Dataset excerpts
* * *

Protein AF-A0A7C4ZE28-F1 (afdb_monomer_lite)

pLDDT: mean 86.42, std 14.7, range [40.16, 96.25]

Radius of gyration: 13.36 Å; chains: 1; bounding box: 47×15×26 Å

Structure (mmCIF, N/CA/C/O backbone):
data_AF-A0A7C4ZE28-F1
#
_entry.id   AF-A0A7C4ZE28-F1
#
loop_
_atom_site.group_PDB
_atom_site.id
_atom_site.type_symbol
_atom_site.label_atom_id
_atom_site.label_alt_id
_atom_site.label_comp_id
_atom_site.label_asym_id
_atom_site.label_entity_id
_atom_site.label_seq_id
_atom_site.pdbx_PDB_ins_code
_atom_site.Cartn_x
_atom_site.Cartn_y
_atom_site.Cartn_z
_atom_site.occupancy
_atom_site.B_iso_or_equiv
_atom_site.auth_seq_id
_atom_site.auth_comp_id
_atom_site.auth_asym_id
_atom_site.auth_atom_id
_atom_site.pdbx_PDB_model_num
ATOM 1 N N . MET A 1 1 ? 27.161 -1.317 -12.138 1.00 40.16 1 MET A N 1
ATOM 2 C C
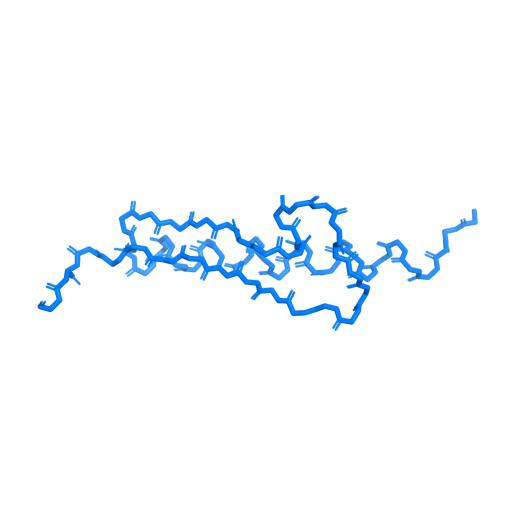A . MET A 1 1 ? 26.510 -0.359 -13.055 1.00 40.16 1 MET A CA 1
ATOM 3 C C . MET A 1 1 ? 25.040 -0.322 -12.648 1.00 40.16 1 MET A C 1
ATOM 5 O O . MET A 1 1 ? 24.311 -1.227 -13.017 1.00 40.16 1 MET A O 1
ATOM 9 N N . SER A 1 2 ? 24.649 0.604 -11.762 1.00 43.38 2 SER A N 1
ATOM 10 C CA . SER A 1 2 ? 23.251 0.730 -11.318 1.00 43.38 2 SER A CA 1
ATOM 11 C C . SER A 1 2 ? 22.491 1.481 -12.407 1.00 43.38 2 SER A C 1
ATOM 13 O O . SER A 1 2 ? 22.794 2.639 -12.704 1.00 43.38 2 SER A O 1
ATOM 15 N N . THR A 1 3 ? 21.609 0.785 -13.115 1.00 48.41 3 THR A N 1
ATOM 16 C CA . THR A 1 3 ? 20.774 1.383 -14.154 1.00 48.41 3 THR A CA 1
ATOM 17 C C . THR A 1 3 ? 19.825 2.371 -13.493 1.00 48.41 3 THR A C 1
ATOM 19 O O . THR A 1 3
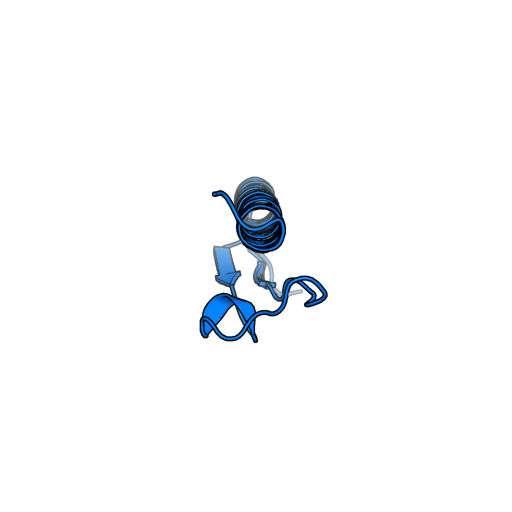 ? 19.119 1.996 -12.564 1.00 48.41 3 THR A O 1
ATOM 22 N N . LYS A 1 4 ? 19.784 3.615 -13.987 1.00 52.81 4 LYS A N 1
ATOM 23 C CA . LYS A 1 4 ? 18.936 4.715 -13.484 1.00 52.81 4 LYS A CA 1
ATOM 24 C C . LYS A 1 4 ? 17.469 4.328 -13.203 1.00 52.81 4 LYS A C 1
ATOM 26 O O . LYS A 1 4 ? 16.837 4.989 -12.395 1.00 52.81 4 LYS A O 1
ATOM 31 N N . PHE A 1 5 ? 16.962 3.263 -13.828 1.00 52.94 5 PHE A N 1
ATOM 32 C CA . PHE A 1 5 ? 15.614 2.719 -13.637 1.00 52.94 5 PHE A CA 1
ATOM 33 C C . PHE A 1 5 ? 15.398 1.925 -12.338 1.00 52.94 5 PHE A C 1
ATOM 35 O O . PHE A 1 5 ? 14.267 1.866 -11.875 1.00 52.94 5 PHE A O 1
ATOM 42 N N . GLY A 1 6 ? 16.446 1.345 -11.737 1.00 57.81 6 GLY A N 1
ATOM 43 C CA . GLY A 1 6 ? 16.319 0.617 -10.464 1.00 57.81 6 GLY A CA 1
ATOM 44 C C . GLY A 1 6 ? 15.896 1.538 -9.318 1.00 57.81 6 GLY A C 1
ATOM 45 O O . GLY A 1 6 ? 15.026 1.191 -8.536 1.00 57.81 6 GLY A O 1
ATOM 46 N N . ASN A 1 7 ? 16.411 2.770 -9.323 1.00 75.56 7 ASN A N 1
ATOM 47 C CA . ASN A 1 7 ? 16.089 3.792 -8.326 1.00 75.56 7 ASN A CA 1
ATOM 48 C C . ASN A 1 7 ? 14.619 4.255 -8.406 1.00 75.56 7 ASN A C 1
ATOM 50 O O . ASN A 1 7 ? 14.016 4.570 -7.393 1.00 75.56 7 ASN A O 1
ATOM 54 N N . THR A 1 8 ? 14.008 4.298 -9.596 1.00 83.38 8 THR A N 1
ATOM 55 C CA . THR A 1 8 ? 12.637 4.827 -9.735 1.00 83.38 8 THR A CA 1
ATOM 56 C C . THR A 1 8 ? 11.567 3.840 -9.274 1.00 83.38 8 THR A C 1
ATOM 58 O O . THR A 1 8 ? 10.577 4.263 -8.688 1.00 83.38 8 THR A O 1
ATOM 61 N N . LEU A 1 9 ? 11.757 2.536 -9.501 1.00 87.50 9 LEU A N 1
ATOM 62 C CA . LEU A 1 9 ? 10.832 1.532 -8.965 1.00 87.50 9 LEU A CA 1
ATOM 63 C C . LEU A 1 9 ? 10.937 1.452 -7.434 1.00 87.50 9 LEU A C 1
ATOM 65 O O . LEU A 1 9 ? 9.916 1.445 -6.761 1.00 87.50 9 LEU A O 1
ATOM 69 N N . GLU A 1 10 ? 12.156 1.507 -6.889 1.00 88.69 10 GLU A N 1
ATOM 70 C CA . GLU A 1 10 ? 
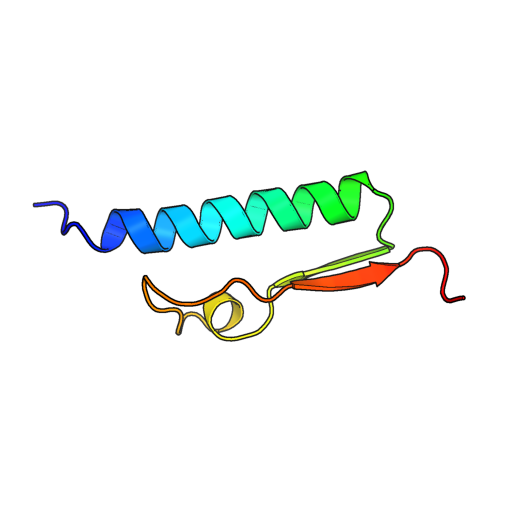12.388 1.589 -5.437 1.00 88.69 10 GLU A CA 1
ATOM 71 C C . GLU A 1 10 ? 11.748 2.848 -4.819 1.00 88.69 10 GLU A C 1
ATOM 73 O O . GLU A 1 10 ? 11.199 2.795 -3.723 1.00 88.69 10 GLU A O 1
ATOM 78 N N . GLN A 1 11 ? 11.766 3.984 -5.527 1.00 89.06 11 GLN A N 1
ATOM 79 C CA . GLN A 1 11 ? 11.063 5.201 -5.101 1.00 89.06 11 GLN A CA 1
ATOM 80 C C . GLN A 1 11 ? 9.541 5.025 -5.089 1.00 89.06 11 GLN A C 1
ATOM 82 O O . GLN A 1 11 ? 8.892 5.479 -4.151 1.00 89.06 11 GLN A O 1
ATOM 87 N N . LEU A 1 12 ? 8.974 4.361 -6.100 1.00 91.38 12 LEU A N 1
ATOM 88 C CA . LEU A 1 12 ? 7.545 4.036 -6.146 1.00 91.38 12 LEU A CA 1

* * *

ACTION ITEM:
Retype the data above in full, exactly as it stands, and skip any image.

WRITTEN RESPONSE:
Protein AF-A0A7C4ZE28-F1 (afdb_monomer_lite)

pLDDT: mean 86.42, std 14.7, range [40.16, 96.25]

Radius of gyration: 13.36 Å; chains: 1; bounding box: 47×15×26 Å

Structure (mmCIF, N/CA/C/O backbone):
data_AF-A0A7C4ZE28-F1
#
_entry.id   AF-A0A7C4ZE28-F1
#
loop_
_atom_site.group_PDB
_atom_site.id
_atom_site.type_symbol
_atom_site.label_atom_id
_atom_site.label_alt_id
_atom_site.label_comp_id
_atom_site.label_asym_id
_atom_site.label_entity_id
_atom_site.label_seq_id
_atom_site.pdbx_PDB_ins_code
_atom_site.Cartn_x
_atom_site.Cartn_y
_atom_site.Cartn_z
_atom_site.occupancy
_atom_site.B_iso_or_equiv
_atom_site.auth_seq_id
_atom_site.auth_comp_id
_atom_site.auth_asym_id
_atom_site.auth_atom_id
_atom_site.pdbx_PDB_model_num
ATOM 1 N N . MET A 1 1 ? 27.161 -1.317 -12.138 1.00 40.16 1 MET A N 1
ATOM 2 C C
A . MET A 1 1 ? 26.510 -0.359 -13.055 1.00 40.16 1 MET A CA 1
ATOM 3 C C . MET A 1 1 ? 25.040 -0.322 -12.648 1.00 40.16 1 MET A C 1
ATOM 5 O O . MET A 1 1 ? 24.311 -1.227 -13.017 1.00 40.16 1 MET A O 1
ATOM 9 N N . SER A 1 2 ? 24.649 0.604 -11.762 1.00 43.38 2 SER A N 1
ATOM 10 C CA . SER A 1 2 ? 23.251 0.730 -11.318 1.00 43.38 2 SER A CA 1
ATOM 11 C C . SER A 1 2 ? 22.491 1.481 -12.407 1.00 43.38 2 SER A C 1
ATOM 13 O O . SER A 1 2 ? 22.794 2.639 -12.704 1.00 43.38 2 SER A O 1
ATOM 15 N N . THR A 1 3 ? 21.609 0.785 -13.115 1.00 48.41 3 THR A N 1
ATOM 16 C CA . THR A 1 3 ? 20.774 1.383 -14.154 1.00 48.41 3 THR A CA 1
ATOM 17 C C . THR A 1 3 ? 19.825 2.371 -13.493 1.00 48.41 3 THR A C 1
ATOM 19 O O . THR A 1 3
 ? 19.119 1.996 -12.564 1.00 48.41 3 THR A O 1
ATOM 22 N N . LYS A 1 4 ? 19.784 3.615 -13.987 1.00 52.81 4 LYS A N 1
ATOM 23 C CA . LYS A 1 4 ? 18.936 4.715 -13.484 1.00 52.81 4 LYS A CA 1
ATOM 24 C C . LYS A 1 4 ? 17.469 4.328 -13.203 1.00 52.81 4 LYS A C 1
ATOM 26 O O . LYS A 1 4 ? 16.837 4.989 -12.395 1.00 52.81 4 LYS A O 1
ATOM 31 N N . PHE A 1 5 ? 16.962 3.263 -13.828 1.00 52.94 5 PHE A N 1
ATOM 32 C CA . PHE A 1 5 ? 15.614 2.719 -13.637 1.00 52.94 5 PHE A CA 1
ATOM 33 C C . PHE A 1 5 ? 15.398 1.925 -12.338 1.00 52.94 5 PHE A C 1
ATOM 35 O O . PHE A 1 5 ? 14.267 1.866 -11.875 1.00 52.94 5 PHE A O 1
ATOM 42 N N . GLY A 1 6 ? 16.446 1.345 -11.737 1.00 57.81 6 GLY A N 1
ATOM 43 C CA . GLY A 1 6 ? 16.319 0.617 -10.464 1.00 57.81 6 GLY A CA 1
ATOM 44 C C . GLY A 1 6 ? 15.896 1.538 -9.318 1.00 57.81 6 GLY A C 1
ATOM 45 O O . GLY A 1 6 ? 15.026 1.191 -8.536 1.00 57.81 6 GLY A O 1
ATOM 46 N N . ASN A 1 7 ? 16.411 2.770 -9.323 1.00 75.56 7 ASN A N 1
ATOM 47 C CA . ASN A 1 7 ? 16.089 3.792 -8.326 1.00 75.56 7 ASN A CA 1
ATOM 48 C C . ASN A 1 7 ? 14.619 4.255 -8.406 1.00 75.56 7 ASN A C 1
ATOM 50 O O . ASN A 1 7 ? 14.016 4.570 -7.393 1.00 75.56 7 ASN A O 1
ATOM 54 N N . THR A 1 8 ? 14.008 4.298 -9.596 1.00 83.38 8 THR A N 1
ATOM 55 C CA . THR A 1 8 ? 12.637 4.827 -9.735 1.00 83.38 8 THR A CA 1
ATOM 56 C C . THR A 1 8 ? 11.567 3.840 -9.274 1.00 83.38 8 THR A C 1
ATOM 58 O O . THR A 1 8 ? 10.577 4.263 -8.688 1.00 83.38 8 THR A O 1
ATOM 61 N N . LEU A 1 9 ? 11.757 2.536 -9.501 1.00 87.50 9 LEU A N 1
ATOM 62 C CA . LEU A 1 9 ? 10.832 1.532 -8.965 1.00 87.50 9 LEU A CA 1
ATOM 63 C C . LEU A 1 9 ? 10.937 1.452 -7.434 1.00 87.50 9 LEU A C 1
ATOM 65 O O . LEU A 1 9 ? 9.916 1.445 -6.761 1.00 87.50 9 LEU A O 1
ATOM 69 N N . GLU A 1 10 ? 12.156 1.507 -6.889 1.00 88.69 10 GLU A N 1
ATOM 70 C CA . GLU A 1 10 ? 
12.388 1.589 -5.437 1.00 88.69 10 GLU A CA 1
ATOM 71 C C . GLU A 1 10 ? 11.748 2.848 -4.819 1.00 88.69 10 GLU A C 1
ATOM 73 O O . GLU A 1 10 ? 11.199 2.795 -3.723 1.00 88.69 10 GLU A O 1
ATOM 78 N N . GLN A 1 11 ? 11.766 3.984 -5.527 1.00 89.06 11 GLN A N 1
ATOM 79 C CA . GLN A 1 11 ? 11.063 5.201 -5.101 1.00 89.06 11 GLN A CA 1
ATOM 80 C C . GLN A 1 11 ? 9.541 5.025 -5.089 1.00 89.06 11 GLN A C 1
ATOM 82 O O . GLN A 1 11 ? 8.892 5.479 -4.151 1.00 89.06 11 GLN A O 1
ATOM 87 N N . LEU A 1 12 ? 8.974 4.361 -6.100 1.00 91.38 12 LEU A N 1
ATOM 88 C CA . LEU A 1 12 ? 7.545 4.036 -6.146 1.00 91.38 12 LEU A CA 1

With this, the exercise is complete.